Well the manufacturers would love to sell you a smarter dimmer which can tell you it's temperature, if it's actually working, and I think how much of a load it's got on it, and other information too. However the cost was about double if I remember right and most of us can't afford that kind of information, nor do we really need it.


----------



## JAJ (Jan 4, 2012)

JChenault said:


> We considered it when we built our system - but pretty quickly rejected it. There is just a whole lot of communication that has to go between a 'Fade engine' and the 'User Interface'. At the time it was not easy to push the kinds of data between a backend server and the display. I also would seriously question javascript as the backend. It is not a very robust language for development.
> 
> At some point we will likely split our app in two and establish a real service to do the heavy lifting - we might even use HTTP / Json for our messaging. But I don't see the advantage to using HTML in our display.
> 
> But I would be interested in the discussion.


 
I don't know the state of the art in dimmer control protocols, so maybe this is a dumb question, but has anyone built the fade management engine into the dimmer's own control circuitry yet? If not, why not? 

Back in 1984, Dilor built a computerized console called the DGM, for Dimmer Grouping Memory. It was, as I recall, 50 (or so) group master sliders to which any number of up to 1000 dimmers could be assigned at any level non-exclusively. Lighting cues were fades from one set of saved group master levels to another set. The multi-cpu modules (Motorola 6809's) and coding (assembler) was the work of Sean Adkins, and frankly it was brilliant. 

The reason I mention that bit of history is that the biggest challenge in the design was the huge amount of arithmetic involved in combining all those masters into levels for all those dimmers. These days, the math would be trivial on most PC's and even on some smartphones. However, what would make it even easier would be to put a cpu in each dimmer and just broadcast the master and group levels out and let each dimmer figure out what its own personal output level should be, and when and how much to fade for the next cue.

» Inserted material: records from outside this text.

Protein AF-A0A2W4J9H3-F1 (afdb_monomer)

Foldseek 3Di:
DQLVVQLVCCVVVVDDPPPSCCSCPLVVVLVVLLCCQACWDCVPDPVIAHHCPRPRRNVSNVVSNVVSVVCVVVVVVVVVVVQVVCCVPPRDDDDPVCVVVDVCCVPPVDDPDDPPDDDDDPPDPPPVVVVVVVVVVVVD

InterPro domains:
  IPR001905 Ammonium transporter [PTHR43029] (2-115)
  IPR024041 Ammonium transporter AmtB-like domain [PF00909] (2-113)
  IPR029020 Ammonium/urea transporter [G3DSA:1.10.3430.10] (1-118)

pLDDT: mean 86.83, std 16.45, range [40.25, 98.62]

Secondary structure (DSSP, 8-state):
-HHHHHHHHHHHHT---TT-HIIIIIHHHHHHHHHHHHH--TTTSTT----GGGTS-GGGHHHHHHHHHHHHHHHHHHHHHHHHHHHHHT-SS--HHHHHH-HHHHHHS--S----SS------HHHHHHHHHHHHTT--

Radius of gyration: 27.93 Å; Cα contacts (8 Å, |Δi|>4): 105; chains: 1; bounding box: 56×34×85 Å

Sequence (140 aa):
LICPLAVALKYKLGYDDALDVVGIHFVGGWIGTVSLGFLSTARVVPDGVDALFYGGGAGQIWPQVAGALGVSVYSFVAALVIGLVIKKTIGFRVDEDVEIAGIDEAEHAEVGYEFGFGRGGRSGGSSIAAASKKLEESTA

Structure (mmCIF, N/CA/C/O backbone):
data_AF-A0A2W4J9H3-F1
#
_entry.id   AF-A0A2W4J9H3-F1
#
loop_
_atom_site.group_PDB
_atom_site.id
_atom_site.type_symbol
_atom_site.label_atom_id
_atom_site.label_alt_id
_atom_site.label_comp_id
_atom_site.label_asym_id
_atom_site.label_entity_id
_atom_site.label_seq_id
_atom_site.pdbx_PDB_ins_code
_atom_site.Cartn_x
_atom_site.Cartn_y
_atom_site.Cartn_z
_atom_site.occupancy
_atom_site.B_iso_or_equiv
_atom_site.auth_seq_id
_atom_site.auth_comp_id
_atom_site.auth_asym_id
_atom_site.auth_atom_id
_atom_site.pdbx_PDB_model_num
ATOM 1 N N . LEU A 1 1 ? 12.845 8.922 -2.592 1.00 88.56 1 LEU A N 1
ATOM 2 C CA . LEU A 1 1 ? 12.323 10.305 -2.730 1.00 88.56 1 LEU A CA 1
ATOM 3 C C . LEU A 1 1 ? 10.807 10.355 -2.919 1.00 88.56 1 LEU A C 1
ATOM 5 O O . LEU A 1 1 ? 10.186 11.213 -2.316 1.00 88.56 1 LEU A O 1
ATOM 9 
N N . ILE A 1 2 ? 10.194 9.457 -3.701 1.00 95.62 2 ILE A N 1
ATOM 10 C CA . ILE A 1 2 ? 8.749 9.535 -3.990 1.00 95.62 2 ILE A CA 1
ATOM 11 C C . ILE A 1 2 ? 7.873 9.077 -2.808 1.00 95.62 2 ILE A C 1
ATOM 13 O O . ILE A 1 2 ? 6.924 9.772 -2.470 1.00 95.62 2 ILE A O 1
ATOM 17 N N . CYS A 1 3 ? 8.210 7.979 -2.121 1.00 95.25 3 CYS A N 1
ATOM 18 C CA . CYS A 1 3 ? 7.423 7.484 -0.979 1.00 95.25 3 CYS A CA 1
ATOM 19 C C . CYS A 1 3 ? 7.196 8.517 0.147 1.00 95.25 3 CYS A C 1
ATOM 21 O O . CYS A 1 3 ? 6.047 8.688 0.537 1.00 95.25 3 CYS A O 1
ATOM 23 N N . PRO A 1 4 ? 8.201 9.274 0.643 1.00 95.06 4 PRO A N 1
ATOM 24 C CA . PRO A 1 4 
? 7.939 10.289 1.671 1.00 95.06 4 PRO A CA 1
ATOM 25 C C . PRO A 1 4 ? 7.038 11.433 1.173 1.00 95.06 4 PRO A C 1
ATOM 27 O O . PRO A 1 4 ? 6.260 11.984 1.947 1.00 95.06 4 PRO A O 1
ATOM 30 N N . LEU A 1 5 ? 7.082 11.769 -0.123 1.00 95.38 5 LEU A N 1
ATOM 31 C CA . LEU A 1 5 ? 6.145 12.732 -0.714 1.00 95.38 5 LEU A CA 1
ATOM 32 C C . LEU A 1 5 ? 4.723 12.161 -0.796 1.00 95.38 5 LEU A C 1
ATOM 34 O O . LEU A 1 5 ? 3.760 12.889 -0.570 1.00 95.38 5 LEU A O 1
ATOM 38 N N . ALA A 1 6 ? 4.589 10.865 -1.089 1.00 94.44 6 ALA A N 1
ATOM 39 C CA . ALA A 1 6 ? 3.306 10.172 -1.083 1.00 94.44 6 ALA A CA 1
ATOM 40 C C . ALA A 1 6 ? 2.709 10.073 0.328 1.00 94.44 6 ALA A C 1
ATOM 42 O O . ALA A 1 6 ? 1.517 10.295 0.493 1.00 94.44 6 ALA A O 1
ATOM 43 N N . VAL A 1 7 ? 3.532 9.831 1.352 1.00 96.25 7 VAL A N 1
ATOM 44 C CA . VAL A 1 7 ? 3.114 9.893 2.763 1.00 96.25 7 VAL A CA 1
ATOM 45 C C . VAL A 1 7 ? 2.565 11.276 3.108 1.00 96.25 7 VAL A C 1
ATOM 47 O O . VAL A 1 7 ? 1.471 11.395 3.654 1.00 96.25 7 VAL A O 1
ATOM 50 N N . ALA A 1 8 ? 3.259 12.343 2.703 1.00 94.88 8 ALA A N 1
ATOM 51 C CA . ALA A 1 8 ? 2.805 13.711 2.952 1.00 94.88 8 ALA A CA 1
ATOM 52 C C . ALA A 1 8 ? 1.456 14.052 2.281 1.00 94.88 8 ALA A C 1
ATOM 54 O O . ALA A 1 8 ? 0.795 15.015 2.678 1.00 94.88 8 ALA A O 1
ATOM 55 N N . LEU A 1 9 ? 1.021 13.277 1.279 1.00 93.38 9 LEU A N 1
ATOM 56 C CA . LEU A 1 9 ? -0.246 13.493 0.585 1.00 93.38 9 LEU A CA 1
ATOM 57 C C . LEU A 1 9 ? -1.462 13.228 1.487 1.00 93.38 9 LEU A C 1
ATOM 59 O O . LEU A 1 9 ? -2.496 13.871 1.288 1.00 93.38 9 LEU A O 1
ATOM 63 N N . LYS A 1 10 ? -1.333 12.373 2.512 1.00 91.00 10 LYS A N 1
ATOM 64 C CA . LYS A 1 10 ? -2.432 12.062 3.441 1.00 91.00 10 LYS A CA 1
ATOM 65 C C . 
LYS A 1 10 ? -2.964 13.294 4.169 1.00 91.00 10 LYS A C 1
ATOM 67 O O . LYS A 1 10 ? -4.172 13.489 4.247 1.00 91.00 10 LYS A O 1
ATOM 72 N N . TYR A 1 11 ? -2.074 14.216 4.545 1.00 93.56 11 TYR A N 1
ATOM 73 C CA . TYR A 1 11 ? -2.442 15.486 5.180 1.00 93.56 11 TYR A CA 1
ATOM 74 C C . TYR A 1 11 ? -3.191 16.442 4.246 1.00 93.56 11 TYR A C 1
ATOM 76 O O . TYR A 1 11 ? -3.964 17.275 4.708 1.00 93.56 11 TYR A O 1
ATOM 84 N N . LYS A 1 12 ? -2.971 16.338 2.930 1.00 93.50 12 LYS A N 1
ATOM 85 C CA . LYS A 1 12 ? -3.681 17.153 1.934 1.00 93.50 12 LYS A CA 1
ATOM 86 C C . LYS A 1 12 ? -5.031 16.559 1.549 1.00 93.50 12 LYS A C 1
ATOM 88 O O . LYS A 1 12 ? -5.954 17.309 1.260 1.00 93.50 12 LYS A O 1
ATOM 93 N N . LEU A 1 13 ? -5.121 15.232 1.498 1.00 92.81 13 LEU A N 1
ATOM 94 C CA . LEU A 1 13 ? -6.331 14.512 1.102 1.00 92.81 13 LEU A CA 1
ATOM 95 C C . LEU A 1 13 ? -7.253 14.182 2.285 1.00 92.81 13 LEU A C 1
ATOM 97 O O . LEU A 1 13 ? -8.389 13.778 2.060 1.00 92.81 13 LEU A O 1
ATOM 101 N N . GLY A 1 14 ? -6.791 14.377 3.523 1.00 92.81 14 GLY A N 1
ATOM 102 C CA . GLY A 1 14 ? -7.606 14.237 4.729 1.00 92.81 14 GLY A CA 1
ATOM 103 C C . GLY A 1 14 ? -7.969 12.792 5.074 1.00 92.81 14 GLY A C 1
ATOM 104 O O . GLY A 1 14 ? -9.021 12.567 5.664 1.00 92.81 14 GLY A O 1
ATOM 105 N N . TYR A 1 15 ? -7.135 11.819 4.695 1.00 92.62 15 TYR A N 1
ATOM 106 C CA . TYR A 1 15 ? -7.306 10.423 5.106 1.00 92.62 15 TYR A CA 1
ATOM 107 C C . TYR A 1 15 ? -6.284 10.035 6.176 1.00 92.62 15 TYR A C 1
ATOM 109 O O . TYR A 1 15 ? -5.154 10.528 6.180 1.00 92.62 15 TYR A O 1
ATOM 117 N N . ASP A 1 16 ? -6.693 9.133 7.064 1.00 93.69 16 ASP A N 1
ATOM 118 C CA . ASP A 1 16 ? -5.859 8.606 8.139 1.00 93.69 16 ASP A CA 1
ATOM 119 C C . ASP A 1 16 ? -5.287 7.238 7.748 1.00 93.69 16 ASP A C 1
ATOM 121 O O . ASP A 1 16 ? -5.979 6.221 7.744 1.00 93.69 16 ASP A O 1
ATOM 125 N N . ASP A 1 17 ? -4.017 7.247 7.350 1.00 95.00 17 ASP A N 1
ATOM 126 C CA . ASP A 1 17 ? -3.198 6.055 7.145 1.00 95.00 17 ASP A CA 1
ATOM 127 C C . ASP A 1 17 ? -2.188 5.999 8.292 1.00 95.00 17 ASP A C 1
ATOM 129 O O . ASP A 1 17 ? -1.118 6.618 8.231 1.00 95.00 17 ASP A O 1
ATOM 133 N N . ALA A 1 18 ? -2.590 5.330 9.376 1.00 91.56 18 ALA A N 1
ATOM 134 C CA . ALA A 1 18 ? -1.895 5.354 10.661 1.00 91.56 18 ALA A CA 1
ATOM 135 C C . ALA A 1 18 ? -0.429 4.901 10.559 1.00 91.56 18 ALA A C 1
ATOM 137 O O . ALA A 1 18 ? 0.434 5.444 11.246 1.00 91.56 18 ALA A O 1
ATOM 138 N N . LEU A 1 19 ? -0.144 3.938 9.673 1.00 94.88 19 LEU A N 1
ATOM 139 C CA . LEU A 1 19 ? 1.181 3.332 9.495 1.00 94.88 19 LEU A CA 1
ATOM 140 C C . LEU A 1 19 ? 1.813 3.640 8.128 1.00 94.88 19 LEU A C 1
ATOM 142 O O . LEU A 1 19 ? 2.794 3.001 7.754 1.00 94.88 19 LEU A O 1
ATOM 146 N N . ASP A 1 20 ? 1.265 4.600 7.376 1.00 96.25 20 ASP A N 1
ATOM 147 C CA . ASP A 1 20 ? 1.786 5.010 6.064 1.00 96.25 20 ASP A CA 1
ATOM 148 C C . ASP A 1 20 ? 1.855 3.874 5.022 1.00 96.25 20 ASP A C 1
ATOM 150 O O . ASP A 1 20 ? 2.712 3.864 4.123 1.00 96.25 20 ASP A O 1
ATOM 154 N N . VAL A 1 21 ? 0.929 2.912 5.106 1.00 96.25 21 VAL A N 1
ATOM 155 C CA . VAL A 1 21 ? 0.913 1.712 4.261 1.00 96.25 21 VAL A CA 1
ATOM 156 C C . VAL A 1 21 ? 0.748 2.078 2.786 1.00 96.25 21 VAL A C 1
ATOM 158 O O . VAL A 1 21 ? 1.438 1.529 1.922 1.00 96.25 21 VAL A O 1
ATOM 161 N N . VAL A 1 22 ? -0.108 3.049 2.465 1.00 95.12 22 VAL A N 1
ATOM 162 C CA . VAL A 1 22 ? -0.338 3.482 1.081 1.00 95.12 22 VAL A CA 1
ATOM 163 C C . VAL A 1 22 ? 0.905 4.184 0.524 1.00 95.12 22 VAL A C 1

I guess my view, uninformed as it is today, was that someone had already done this so consoles would be much "thinner" in the technical sense than they used to be when they had to do everything.


----------



## derekleffew (Jan 4, 2012)

I believe Kliegl Bros. K96 protocol was the first (and possibly only?) protocol to store the softpatch in the dimmer rack. Then there was Vari*Lite Artisan/Series200 which stored the cues in the fixtures. Today some, but few, systems depend on distributed processing (grandMA/Hog3) to take some of the calculation load off the main console. Some manufacturers say it's necessary when dealing with 16, 32, 64, or more, universes of 512 channels of information. Others disagree.

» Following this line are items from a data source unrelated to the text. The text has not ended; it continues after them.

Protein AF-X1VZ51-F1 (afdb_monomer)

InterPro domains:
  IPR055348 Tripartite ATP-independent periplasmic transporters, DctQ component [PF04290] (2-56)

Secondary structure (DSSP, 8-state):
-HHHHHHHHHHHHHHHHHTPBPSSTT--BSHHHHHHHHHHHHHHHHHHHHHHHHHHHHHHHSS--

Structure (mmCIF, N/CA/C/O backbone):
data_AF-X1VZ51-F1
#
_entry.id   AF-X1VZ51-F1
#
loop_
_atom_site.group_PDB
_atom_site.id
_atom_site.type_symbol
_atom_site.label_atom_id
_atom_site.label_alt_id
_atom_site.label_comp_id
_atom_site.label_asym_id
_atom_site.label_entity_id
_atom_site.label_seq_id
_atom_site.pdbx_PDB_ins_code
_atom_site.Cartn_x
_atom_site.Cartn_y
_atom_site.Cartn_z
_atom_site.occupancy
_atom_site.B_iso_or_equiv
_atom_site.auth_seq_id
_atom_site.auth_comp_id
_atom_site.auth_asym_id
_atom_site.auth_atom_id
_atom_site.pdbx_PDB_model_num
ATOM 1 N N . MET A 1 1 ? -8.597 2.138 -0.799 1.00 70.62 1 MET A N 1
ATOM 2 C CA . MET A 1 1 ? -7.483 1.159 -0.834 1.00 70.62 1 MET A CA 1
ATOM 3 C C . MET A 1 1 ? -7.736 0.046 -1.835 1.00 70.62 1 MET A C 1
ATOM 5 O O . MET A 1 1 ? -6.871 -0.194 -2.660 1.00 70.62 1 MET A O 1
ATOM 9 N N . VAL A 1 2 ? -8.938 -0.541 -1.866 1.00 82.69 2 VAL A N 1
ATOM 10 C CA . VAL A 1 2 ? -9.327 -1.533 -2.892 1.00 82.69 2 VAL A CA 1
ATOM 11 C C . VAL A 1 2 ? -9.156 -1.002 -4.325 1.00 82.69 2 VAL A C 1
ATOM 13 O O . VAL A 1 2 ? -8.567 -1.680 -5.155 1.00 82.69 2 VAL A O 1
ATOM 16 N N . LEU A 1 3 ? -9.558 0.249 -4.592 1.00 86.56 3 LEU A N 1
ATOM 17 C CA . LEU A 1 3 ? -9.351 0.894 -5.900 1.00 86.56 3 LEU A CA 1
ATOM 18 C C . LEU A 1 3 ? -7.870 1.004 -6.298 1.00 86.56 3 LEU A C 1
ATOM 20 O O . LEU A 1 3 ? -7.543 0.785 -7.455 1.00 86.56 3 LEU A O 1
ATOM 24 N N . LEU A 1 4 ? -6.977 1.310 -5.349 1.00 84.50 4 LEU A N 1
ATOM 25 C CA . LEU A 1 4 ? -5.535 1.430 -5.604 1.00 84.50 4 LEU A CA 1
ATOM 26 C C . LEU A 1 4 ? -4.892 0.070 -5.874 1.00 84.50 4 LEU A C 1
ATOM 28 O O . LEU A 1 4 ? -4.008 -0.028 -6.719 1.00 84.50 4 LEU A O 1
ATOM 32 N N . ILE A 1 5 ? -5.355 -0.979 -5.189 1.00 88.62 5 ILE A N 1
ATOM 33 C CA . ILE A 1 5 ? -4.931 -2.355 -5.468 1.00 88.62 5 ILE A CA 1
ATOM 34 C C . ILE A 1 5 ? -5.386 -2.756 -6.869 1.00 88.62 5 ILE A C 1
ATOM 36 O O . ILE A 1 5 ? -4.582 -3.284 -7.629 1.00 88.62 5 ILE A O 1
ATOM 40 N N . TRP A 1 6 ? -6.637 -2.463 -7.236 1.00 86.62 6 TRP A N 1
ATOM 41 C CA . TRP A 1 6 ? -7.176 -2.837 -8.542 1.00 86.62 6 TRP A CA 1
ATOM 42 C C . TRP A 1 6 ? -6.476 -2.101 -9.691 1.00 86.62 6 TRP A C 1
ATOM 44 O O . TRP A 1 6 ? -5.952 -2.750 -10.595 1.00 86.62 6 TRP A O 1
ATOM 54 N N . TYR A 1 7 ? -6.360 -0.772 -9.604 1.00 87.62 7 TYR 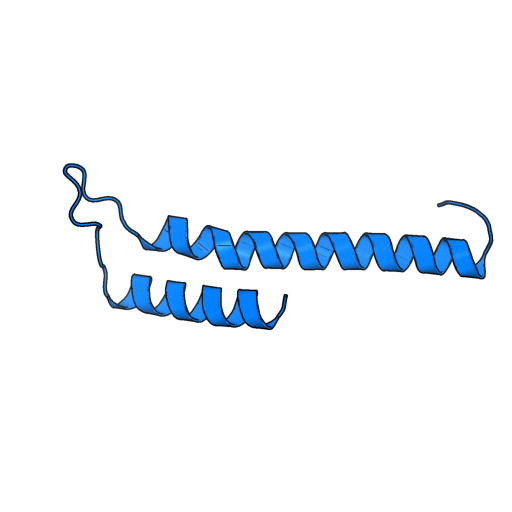A N 1
ATOM 55 C CA . TYR A 1 7 ? -5.617 0.023 -10.587 1.00 87.62 7 TYR A CA 1
ATOM 56 C C . TYR A 1 7 ? -4.129 -0.344 -10.630 1.00 87.62 7 TYR A C 1
ATOM 58 O O . TYR A 1 7 ? -3.536 -0.413 -11.704 1.00 87.62 7 TYR A O 1
ATOM 66 N N . GLY A 1 8 ? -3.506 -0.601 -9.475 1.00 84.50 8 GLY A N 1
ATOM 67 C CA . GLY A 1 8 ? -2.112 -1.042 -9.396 1.00 84.50 8 GLY A CA 1
ATOM 68 C C . GLY A 1 8 ? -1.889 -2.413 -10.036 1.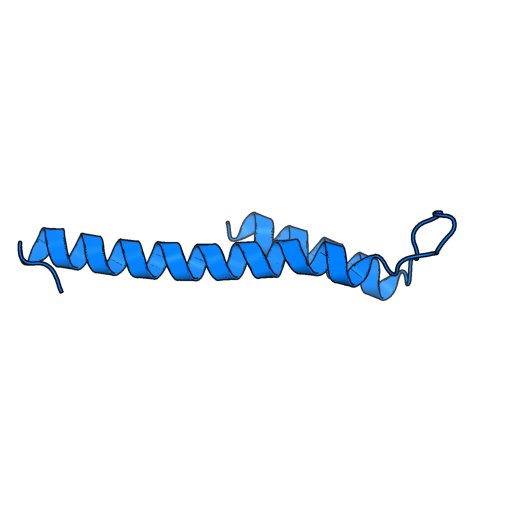00 84.50 8 GLY A C 1
ATOM 69 O O . GLY A 1 8 ? -0.870 -2.631 -10.698 1.00 84.50 8 GLY A O 1
ATOM 70 N N . TRP A 1 9 ? -2.856 -3.319 -9.884 1.00 83.38 9 TRP A N 1
ATOM 71 C CA . TRP A 1 9 ? -2.848 -4.625 -10.533 1.00 83.38 9 TRP A CA 1
ATOM 72 C C . TRP A 1 9 ? -2.992 -4.488 -12.046 1.00 83.38 9 TRP A C 1
ATOM 74 O O . TRP A 1 9 ? -2.171 -5.027 -12.778 1.00 83.38 9 TRP A O 1
ATOM 84 N N . GLU A 1 10 ? -3.950 -3.697 -12.527 1.00 85.94 10 GLU A N 1
ATOM 85 C CA . GLU A 1 10 ? -4.138 -3.444 -13.960 1.00 85.94 10 GLU A CA 1
ATOM 86 C C . GLU A 1 10 ? -2.892 -2.807 -14.602 1.00 85.94 10 GLU A C 1
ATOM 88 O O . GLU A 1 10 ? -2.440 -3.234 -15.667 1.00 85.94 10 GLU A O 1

From the ETC Forum (derekleffew asks, avalentino answers):

> > "Theoretically, are the 2K, 4K, 6K, etc. outputs limited by hardware or software? I'm just trying to wrap my head around why other manufacturers' huge output consoles use distributed processing and EOS doesn't. Even with Net3/sACN nodes, the console still does almost all of the calculating work, right? I love the analogy that all lighting consoles are just fast and fancy calculators with extra keys to hide the arithmetic. (And the more-advanced consoles use trig. functions to generate effects.)"
> 
> 
> 
> ...


----------



## JAJ (Jan 5, 2012)

derekleffew said:


> I believe Kliegl Bros. K96 protocol was the first (and possibly only?) protocol to store the softpatch in the dimmer rack. Then there was Vari*Lite Artisan/Series200 which stored the cues in the fixtures. Today some, but few, systems depend on distributed processing (grandMA/Hog3) to take some of the calculation load off the main console. Some manufacturers say it's necessary when dealing with 16, 32, 64, or more, universes of 512 channels of information. Others disagree.


 
K96? I remember the name but I can't put a face to it.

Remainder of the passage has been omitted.